Listing 2 shows an implementation satisfying the test expectations.

func (board *Board) livingNeighborsCount(cellX int, cellY int) (result int) {
	neighborOffsets := []int{-1, 0, 1}
	for _, offsetY := range neighborOffsets {
		for _, offsetX := range neighborOffsets {
			if offsetX == 0 && offsetY == 0 {
				continue
			}

			neighborX, neighborY := cellX+offsetX, cellY+offsetY

			if neighborX >= 0 &&
				neighborY >= 0 &&
				neighborY < len(*board) &&
				neighborX < len((*board)[neighborY]) &&
				(*board)[neighborY][neighborX] == Living {
				result++
			}
		}
	}
	return
}

With the integrated test coverage analysis tools, one can obtain a basic (and controversial) metric for the overall test coverage. A cheap (and controversial) metric for the test suite can be obtained with the built-in test coverage analysis.

go test --cover
PASS
coverage: 100.0% of statements
ok      codecentric.de/demo/gol        0.207s

A detailed report can be generated using the --coverprofile parameter of go test. Although the output is human-readable, the HTML output of go tool cover is much more convenient:

go test -coverprofile=coverage.out
go tool cover -html=coverage.out

Test coverage metrics provide a first impression of a test suite and could be used both to accompany development and as an additional criterion within a CI/CD pipeline. However, a final statement about the usability of the tests as a safety net cannot be made with a test coverage metric. Despite a high test coverage, it is possible that critical gaps are not tested. One way to find such gaps is fuzzing.

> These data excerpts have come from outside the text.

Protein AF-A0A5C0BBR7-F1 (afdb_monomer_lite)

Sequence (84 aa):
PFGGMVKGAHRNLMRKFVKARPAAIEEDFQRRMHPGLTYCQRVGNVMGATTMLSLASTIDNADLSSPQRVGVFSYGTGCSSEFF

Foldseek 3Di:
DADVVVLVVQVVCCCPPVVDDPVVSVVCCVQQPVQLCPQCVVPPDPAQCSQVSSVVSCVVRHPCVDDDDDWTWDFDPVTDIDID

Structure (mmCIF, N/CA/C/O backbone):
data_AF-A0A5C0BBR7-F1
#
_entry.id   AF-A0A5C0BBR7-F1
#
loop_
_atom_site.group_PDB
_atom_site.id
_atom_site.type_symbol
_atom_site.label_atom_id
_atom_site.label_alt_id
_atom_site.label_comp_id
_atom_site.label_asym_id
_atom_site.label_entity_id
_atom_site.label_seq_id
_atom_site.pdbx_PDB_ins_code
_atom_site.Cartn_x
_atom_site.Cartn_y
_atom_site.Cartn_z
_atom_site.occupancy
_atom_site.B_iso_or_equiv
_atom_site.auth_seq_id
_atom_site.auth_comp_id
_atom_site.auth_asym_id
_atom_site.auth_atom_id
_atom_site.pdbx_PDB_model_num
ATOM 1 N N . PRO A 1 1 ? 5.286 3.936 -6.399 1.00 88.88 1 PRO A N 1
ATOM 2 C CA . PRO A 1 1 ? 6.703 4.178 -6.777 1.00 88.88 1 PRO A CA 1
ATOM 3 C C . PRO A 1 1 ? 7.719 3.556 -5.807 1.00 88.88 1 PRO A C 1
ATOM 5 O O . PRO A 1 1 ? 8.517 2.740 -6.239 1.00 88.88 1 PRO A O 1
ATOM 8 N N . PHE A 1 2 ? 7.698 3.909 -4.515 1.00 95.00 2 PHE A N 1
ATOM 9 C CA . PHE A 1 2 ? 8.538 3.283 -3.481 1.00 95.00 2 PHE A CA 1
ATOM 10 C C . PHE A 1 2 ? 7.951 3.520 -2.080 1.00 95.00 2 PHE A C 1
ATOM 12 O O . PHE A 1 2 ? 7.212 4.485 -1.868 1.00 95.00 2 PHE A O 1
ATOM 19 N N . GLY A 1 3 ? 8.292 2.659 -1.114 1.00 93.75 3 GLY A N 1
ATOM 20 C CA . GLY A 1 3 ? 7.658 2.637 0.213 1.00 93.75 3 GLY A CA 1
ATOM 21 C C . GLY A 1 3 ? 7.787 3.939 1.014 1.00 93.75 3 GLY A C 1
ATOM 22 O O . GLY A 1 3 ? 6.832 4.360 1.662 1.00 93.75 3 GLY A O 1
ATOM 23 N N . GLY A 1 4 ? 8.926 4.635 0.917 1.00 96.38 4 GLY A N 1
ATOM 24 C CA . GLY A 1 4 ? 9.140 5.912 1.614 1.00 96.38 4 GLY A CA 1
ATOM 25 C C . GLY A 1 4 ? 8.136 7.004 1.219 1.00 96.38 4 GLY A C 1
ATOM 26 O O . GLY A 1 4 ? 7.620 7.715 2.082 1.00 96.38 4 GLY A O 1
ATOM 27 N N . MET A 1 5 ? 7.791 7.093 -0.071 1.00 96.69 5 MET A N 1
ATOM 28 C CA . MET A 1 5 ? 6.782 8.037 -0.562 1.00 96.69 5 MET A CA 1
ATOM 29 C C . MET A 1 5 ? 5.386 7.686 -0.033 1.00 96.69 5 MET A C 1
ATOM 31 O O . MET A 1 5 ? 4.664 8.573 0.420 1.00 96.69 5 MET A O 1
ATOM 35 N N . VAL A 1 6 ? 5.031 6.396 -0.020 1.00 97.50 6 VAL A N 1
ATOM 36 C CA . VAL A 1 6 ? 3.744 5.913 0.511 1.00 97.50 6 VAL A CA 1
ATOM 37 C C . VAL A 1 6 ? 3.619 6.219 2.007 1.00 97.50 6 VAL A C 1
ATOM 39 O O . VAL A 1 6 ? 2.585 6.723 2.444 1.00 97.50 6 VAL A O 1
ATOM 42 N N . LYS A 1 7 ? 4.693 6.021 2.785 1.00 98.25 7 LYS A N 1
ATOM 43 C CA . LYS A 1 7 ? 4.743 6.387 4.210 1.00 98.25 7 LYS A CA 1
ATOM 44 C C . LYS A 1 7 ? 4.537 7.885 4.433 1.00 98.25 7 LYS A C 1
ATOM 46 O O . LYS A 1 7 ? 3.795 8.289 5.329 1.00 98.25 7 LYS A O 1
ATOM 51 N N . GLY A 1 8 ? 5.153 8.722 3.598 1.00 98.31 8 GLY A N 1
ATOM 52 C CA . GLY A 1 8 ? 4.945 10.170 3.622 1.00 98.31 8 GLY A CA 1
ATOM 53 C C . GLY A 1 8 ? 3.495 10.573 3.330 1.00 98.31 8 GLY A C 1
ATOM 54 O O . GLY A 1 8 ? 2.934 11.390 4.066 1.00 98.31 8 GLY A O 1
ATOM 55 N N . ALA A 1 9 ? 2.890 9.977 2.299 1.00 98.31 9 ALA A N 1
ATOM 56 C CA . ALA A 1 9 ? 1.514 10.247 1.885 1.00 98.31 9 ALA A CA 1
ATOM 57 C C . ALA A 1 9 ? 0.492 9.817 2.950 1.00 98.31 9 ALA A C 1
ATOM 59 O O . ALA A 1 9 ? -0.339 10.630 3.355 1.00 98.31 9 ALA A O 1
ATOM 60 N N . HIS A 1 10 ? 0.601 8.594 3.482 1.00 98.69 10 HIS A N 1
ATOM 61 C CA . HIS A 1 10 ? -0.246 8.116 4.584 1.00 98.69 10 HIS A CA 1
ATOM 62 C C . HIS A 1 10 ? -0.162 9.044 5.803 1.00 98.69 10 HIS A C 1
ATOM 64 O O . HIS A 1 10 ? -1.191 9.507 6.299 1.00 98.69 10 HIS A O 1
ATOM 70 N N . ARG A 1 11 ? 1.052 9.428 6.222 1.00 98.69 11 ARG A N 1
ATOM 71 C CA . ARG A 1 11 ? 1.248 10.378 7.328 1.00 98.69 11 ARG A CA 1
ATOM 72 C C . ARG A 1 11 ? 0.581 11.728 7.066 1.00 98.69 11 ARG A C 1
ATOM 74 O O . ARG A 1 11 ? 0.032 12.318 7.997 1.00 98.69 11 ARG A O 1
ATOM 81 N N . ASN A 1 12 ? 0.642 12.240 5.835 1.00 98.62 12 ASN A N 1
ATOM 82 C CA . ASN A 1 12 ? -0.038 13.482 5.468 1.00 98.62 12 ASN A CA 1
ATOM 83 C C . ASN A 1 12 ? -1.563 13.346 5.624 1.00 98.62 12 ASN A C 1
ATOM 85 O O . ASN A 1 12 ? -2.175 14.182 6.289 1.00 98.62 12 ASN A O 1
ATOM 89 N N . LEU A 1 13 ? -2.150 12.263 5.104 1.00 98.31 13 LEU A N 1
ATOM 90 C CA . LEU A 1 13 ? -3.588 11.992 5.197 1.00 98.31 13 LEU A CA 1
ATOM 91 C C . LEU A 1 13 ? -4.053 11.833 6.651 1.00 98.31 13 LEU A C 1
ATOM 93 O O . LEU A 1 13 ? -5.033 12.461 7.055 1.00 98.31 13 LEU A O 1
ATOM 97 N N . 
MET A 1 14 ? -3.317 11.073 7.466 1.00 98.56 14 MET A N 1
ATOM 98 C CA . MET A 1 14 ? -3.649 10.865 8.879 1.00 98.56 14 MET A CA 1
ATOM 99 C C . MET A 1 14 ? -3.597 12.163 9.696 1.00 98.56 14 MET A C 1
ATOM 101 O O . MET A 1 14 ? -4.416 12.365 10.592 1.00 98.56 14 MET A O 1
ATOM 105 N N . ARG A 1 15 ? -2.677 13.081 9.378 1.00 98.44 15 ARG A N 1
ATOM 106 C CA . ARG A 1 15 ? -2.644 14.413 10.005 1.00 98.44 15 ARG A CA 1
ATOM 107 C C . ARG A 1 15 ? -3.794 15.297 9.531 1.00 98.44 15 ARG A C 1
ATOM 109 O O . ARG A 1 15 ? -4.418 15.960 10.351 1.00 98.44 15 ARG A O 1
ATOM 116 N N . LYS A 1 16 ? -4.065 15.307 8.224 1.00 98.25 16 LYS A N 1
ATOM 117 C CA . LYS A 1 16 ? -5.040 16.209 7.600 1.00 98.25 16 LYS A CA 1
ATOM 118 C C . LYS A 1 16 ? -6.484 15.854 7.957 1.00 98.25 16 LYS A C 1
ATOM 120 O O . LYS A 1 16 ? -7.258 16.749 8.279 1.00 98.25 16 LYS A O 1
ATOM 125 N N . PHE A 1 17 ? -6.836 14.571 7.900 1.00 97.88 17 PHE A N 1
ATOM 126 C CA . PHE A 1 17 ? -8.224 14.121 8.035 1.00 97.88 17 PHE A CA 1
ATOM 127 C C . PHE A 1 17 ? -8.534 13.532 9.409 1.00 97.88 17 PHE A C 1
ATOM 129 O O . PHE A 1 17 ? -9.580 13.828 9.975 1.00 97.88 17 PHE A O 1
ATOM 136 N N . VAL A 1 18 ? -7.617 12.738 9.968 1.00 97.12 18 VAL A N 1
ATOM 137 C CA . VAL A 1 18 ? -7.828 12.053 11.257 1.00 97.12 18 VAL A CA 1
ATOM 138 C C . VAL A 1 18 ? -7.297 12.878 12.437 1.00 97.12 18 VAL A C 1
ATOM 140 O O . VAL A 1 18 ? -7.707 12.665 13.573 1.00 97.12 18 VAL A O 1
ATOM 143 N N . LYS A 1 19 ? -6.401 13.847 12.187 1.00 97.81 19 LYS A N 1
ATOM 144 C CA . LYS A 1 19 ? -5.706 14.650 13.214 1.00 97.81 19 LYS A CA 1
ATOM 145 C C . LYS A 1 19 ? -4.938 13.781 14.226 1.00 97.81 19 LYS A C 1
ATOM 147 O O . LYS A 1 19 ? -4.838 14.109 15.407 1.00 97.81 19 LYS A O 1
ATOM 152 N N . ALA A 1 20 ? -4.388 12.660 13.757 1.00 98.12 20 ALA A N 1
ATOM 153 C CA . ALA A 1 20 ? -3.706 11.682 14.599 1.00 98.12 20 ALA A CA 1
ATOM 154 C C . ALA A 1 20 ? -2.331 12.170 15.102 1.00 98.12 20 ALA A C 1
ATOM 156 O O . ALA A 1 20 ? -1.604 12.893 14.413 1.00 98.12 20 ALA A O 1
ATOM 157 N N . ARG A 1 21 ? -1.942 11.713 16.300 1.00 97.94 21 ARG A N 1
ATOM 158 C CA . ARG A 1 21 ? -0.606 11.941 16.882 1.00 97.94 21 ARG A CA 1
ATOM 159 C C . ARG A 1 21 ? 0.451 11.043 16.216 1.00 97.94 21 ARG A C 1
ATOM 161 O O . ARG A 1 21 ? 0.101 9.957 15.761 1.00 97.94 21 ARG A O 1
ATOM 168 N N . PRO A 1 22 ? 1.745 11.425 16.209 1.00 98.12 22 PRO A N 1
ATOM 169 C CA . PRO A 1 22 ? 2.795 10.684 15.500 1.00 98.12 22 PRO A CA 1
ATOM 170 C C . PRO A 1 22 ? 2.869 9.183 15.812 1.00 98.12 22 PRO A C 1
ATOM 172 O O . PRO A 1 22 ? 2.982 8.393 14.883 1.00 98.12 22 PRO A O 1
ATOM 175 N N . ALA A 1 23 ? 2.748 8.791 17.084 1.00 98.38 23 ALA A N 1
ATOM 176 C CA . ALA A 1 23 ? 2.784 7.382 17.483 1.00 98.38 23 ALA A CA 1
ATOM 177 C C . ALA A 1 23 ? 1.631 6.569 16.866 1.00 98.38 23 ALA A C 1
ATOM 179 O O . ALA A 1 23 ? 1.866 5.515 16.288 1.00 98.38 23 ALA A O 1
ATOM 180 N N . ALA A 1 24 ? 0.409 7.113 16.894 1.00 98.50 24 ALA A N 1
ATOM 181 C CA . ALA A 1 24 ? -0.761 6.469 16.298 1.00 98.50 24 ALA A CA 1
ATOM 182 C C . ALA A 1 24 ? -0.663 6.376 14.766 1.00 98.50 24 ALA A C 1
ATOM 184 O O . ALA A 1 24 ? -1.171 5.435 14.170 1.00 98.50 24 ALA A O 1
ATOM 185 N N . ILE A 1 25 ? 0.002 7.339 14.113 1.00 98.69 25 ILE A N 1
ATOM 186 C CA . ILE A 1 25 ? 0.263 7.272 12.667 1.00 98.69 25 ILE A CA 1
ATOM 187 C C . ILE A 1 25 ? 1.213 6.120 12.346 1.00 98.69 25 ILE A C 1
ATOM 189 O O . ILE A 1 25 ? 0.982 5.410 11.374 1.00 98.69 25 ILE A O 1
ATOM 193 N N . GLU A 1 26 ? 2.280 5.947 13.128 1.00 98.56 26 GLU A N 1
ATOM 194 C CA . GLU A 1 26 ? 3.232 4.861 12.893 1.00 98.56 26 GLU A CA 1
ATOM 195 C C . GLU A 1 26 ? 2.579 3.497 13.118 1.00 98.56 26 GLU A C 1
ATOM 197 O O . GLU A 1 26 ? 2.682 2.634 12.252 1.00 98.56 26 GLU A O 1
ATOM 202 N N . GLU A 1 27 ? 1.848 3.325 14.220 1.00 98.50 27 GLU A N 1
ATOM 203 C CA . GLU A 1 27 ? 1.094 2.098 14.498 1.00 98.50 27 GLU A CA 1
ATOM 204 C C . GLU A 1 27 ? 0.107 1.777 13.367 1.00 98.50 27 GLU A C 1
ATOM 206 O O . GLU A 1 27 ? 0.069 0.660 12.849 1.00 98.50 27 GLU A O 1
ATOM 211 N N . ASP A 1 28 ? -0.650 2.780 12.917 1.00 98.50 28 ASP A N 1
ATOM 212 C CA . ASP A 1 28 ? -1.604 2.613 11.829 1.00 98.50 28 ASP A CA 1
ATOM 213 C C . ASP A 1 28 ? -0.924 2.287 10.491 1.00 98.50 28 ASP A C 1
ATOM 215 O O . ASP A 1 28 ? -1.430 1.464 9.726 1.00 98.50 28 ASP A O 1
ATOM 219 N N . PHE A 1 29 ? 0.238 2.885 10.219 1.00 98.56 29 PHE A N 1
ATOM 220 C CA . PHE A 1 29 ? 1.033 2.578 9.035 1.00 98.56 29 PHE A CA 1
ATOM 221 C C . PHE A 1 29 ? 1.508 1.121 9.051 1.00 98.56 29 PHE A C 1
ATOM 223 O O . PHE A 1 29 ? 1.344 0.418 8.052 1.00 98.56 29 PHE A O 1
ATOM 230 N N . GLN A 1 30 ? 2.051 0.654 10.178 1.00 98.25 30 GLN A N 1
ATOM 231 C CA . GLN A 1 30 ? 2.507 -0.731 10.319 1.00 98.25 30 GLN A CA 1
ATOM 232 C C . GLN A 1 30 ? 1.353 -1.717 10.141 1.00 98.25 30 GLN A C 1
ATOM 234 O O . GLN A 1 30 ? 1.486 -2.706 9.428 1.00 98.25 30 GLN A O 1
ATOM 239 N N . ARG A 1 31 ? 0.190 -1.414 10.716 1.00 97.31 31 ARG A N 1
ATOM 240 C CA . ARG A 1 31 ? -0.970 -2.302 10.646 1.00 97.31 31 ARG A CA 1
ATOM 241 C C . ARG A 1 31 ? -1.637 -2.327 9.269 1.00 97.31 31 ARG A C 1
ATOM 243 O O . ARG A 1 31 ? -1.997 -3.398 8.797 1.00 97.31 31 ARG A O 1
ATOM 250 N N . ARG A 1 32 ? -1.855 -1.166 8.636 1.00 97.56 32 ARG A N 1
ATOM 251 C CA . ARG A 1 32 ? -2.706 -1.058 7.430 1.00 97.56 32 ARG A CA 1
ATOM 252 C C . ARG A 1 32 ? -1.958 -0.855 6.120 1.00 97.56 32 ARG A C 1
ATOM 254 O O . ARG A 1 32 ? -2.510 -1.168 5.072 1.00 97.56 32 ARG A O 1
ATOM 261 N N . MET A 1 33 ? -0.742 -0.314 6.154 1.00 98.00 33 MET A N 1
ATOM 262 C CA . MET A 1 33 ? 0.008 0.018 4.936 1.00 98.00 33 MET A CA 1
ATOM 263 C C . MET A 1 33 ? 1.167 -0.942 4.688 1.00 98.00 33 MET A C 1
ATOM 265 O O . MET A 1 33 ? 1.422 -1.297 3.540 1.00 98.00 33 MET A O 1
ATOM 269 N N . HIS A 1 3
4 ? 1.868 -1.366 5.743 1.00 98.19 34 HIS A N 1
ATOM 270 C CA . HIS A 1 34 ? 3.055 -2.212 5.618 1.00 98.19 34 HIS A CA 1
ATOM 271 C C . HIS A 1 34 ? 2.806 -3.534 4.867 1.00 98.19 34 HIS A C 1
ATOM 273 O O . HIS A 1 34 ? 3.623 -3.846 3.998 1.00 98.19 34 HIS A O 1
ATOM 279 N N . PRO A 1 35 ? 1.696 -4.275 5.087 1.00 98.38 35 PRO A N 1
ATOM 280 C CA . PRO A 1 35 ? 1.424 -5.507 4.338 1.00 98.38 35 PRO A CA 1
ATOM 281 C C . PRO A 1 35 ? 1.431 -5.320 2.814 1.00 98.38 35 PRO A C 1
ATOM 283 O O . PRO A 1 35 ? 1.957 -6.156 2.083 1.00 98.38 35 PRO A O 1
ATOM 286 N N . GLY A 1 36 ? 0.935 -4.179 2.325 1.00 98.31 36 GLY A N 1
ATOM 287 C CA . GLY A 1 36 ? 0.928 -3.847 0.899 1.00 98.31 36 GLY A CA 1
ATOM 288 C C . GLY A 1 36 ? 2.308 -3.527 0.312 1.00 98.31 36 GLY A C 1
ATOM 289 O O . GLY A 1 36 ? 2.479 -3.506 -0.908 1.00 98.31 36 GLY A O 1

Fuzzing helps revealing blind spots

Since Go 1.18, the test package contains a Fuzzer. Given a set of existing tests, the Fuzzer derives new test data within the set of possible input arguments of the system under test.

This can be useful in several situations. During the development of a new functionality, cases which have not yet been considered can be revealed. Furthermore, fuzzing can support the replacement or expansion of an existing implementation by revealing different behavior not yet covered by the existing tests.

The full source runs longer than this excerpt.